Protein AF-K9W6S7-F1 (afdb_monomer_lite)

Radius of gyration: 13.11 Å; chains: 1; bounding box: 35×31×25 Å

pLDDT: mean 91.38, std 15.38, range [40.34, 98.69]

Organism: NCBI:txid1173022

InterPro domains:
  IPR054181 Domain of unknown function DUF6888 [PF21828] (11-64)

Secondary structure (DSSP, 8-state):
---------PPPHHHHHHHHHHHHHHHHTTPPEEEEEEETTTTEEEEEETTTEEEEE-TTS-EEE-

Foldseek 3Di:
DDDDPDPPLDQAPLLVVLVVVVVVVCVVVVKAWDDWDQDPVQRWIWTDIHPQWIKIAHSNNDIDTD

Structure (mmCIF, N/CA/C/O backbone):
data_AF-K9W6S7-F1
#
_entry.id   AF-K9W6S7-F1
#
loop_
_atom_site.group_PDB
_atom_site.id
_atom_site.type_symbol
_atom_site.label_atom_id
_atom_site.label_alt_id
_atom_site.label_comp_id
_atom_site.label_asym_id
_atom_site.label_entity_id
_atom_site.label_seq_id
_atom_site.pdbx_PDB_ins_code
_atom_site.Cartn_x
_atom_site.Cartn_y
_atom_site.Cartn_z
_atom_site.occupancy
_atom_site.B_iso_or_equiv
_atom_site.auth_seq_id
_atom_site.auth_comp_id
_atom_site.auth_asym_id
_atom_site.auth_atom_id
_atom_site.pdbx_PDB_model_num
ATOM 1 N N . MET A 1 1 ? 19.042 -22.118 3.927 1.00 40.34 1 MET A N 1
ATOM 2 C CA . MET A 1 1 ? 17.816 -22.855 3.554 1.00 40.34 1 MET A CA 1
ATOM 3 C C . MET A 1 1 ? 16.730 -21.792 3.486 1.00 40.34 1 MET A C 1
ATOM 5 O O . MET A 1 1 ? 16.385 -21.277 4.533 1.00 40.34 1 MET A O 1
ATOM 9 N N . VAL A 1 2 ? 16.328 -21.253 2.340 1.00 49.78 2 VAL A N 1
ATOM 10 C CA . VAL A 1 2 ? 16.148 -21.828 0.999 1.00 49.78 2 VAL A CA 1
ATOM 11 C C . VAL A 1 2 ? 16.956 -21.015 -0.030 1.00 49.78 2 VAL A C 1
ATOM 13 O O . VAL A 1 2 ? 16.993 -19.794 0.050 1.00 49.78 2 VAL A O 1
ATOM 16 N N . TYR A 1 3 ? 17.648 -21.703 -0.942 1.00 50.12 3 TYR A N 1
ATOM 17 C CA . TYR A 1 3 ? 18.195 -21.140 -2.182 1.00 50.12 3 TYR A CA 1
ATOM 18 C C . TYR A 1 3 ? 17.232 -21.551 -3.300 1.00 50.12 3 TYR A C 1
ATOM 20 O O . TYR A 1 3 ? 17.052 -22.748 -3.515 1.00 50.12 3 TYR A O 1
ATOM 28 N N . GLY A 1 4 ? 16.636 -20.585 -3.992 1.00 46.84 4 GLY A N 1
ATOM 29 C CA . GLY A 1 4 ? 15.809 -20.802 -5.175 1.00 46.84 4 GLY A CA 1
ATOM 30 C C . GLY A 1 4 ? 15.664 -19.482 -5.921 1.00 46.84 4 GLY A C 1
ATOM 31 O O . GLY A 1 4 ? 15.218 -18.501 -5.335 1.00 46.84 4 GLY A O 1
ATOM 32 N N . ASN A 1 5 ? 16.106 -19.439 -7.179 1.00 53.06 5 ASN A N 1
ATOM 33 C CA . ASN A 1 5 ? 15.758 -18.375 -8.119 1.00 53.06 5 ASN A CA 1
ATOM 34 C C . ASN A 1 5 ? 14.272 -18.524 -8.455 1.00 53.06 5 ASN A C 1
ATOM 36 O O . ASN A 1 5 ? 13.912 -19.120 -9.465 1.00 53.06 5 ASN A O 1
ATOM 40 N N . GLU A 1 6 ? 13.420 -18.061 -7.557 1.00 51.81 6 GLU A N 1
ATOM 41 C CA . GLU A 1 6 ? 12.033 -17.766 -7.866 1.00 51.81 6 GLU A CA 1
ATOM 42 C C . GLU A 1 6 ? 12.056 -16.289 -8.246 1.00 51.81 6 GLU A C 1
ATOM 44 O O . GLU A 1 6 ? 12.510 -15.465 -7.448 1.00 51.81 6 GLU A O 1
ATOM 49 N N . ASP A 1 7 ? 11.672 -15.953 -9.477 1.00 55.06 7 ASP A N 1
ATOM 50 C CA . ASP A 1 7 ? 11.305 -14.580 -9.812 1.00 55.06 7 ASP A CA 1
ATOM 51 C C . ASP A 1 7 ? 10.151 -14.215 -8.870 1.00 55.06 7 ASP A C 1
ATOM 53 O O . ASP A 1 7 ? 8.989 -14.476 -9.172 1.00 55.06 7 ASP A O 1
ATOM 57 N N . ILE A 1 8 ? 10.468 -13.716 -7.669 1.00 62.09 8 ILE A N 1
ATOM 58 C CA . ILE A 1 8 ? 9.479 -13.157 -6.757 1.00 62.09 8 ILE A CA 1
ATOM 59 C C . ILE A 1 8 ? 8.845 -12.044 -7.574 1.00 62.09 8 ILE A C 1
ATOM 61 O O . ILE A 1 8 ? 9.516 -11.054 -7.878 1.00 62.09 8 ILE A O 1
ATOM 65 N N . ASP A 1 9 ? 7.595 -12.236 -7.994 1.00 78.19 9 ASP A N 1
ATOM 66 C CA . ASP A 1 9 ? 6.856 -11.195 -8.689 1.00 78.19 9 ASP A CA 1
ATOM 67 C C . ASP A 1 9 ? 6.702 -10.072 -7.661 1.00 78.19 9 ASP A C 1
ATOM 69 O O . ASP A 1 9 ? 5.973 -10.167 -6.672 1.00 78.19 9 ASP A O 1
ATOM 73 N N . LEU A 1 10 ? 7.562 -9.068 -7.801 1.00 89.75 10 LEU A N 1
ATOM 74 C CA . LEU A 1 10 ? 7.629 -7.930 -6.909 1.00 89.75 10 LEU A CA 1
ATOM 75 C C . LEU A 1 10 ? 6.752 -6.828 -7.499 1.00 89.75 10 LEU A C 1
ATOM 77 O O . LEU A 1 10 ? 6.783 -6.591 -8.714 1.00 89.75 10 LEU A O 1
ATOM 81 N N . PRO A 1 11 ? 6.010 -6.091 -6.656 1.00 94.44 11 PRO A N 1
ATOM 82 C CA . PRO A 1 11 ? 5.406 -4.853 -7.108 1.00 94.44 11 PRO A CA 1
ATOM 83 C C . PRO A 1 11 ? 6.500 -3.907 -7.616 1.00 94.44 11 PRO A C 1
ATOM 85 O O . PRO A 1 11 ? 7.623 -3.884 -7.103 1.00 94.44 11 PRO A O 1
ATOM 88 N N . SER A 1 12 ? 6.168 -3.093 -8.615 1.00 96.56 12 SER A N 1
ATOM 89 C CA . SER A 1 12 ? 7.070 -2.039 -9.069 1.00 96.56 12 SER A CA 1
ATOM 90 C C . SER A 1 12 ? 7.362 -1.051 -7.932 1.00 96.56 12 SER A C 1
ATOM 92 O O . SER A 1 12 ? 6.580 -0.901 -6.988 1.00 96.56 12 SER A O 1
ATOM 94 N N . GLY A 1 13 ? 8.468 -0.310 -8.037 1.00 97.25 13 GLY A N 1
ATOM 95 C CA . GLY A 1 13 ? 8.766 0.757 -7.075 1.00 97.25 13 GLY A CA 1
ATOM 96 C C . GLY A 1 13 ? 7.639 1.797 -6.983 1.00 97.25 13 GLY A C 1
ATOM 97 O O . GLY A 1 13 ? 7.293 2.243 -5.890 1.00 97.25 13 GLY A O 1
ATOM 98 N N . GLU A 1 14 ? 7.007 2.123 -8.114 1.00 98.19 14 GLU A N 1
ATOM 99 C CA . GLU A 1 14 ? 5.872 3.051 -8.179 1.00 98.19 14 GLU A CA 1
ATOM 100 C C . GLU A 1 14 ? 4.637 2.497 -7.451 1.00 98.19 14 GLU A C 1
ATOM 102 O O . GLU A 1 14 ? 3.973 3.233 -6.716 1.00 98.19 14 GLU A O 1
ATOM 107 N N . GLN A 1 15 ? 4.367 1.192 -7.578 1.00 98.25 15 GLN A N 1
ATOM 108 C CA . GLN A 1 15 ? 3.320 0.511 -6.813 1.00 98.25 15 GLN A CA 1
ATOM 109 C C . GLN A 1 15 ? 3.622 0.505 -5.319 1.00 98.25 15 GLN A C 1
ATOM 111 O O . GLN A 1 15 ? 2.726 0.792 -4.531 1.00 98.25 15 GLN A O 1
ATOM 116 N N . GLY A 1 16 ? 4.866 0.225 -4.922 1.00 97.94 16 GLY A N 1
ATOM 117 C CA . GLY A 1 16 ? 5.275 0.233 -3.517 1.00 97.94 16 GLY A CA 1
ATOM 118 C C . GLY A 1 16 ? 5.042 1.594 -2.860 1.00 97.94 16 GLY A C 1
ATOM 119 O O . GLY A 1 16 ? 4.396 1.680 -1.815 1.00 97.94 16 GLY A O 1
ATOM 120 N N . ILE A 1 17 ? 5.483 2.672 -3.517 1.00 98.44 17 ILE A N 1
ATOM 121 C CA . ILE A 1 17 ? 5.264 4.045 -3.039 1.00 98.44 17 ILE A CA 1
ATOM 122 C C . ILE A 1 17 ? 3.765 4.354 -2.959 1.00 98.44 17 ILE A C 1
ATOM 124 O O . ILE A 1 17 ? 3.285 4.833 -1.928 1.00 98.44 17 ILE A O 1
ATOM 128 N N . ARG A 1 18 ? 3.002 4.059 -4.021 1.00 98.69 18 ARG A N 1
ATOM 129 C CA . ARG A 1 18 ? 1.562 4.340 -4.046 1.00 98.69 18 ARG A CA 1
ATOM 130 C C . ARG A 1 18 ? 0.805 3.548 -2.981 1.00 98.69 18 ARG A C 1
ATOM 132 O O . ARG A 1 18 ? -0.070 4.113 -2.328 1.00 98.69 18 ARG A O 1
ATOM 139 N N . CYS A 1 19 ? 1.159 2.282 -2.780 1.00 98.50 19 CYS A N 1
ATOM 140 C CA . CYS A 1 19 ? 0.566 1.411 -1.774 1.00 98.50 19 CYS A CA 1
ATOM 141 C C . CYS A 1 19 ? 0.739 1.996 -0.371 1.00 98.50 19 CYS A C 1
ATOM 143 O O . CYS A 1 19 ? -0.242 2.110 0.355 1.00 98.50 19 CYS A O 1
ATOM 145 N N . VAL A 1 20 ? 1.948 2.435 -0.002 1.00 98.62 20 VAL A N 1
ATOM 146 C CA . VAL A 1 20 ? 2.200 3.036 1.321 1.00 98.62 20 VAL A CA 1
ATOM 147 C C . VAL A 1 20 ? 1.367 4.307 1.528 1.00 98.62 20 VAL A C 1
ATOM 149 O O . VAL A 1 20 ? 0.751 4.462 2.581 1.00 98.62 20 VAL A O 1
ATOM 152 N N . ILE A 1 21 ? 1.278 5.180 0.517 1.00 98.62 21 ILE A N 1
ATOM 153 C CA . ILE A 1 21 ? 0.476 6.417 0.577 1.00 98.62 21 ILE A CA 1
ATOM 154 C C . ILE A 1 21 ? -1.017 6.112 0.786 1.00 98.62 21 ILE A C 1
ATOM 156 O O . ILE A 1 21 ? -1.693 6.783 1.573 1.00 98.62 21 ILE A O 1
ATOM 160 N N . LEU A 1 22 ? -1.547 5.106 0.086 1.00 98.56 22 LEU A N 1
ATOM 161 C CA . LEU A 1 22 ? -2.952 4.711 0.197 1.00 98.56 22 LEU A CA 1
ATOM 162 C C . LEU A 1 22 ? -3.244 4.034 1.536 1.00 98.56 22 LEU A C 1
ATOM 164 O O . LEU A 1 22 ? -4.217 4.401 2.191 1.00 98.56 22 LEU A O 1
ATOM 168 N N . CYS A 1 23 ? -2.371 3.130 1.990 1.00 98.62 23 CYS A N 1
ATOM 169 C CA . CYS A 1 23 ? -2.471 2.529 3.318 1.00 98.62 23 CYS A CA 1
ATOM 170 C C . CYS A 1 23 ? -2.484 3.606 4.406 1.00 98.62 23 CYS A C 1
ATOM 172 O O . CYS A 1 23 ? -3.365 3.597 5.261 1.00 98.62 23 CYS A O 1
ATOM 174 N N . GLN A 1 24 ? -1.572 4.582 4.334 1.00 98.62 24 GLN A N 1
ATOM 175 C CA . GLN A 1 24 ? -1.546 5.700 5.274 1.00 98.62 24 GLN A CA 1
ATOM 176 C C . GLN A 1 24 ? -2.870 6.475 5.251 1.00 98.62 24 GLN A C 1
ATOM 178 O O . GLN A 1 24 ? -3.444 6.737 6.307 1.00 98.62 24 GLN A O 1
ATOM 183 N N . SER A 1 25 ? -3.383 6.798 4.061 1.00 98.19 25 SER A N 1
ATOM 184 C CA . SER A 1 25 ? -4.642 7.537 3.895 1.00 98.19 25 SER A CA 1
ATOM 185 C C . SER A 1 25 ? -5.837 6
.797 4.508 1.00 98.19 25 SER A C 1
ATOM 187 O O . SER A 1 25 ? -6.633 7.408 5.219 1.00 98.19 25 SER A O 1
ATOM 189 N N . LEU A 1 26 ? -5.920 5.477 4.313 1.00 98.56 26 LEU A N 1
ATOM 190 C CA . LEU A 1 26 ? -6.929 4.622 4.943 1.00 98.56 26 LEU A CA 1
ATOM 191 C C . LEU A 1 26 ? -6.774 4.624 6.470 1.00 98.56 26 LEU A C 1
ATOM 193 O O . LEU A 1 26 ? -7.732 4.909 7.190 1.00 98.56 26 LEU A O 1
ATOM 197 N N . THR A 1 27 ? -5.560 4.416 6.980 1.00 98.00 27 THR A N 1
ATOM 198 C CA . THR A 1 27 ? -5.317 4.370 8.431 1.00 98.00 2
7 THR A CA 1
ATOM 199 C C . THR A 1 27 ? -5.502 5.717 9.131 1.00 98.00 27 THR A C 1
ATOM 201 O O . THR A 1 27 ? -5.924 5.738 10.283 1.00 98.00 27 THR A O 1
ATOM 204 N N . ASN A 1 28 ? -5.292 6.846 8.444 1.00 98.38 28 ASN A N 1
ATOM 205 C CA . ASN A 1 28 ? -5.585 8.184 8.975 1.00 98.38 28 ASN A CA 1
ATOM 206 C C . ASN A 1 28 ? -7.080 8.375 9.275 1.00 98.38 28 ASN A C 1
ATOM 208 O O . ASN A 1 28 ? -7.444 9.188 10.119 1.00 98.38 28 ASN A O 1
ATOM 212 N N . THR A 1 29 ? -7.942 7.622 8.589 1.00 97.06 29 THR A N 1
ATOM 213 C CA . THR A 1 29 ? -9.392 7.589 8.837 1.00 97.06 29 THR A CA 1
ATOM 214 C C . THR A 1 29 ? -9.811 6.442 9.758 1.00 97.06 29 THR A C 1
☆ ☆ ☆
Return only the part of the records above that opens with the line containing "ATOM 102 O O" and closes with the line containing "ATOM 140 C CA", ends included.

ATOM 102 O O . GLU A 1 14 ? 3.973 3.233 -6.716 1.00 98.19 14 GLU A O 1
ATOM 107 N N . GLN A 1 15 ? 4.367 1.192 -7.578 1.00 98.25 15 GLN A N 1
ATOM 108 C CA . GLN A 1 15 ? 3.320 0.511 -6.813 1.00 98.25 15 GLN A CA 1
ATOM 109 C C . GLN A 1 15 ? 3.622 0.505 -5.319 1.00 98.25 15 GLN A C 1
ATOM 111 O O . GLN A 1 15 ? 2.726 0.792 -4.531 1.00 98.25 15 GLN A O 1
ATOM 116 N N . GLY A 1 16 ? 4.866 0.225 -4.922 1.00 97.94 16 GLY A N 1
ATOM 117 C CA . GLY A 1 16 ? 5.275 0.233 -3.517 1.00 97.94 16 GLY A CA 1
ATOM 118 C C . GLY A 1 16 ? 5.042 1.594 -2.860 1.00 97.94 16 GLY A C 1
ATOM 119 O O . GLY A 1 16 ? 4.396 1.680 -1.815 1.00 97.94 16 GLY A O 1
ATOM 120 N N . ILE A 1 17 ? 5.483 2.672 -3.517 1.00 98.44 17 ILE A N 1
ATOM 121 C CA . ILE A 1 17 ? 5.264 4.045 -3.039 1.00 98.44 17 ILE A CA 1
ATOM 122 C C . ILE A 1 17 ? 3.765 4.354 -2.959 1.00 98.44 17 ILE A C 1
ATOM 124 O O . ILE A 1 17 ? 3.285 4.833 -1.928 1.00 98.44 17 ILE A O 1
ATOM 128 N N . ARG A 1 18 ? 3.002 4.059 -4.021 1.00 98.69 18 ARG A N 1
ATOM 129 C CA . ARG A 1 18 ? 1.562 4.340 -4.046 1.00 98.69 18 ARG A CA 1
ATOM 130 C C . ARG A 1 18 ? 0.805 3.548 -2.981 1.00 98.69 18 ARG A C 1
ATOM 132 O O . ARG A 1 18 ? -0.070 4.113 -2.328 1.00 98.69 18 ARG A O 1
ATOM 139 N N . CYS A 1 19 ? 1.159 2.282 -2.780 1.00 98.50 19 CYS A N 1
ATOM 140 C CA . CYS A 1 19 ? 0.566 1.411 -1.774 1.00 98.50 19 CYS A CA 1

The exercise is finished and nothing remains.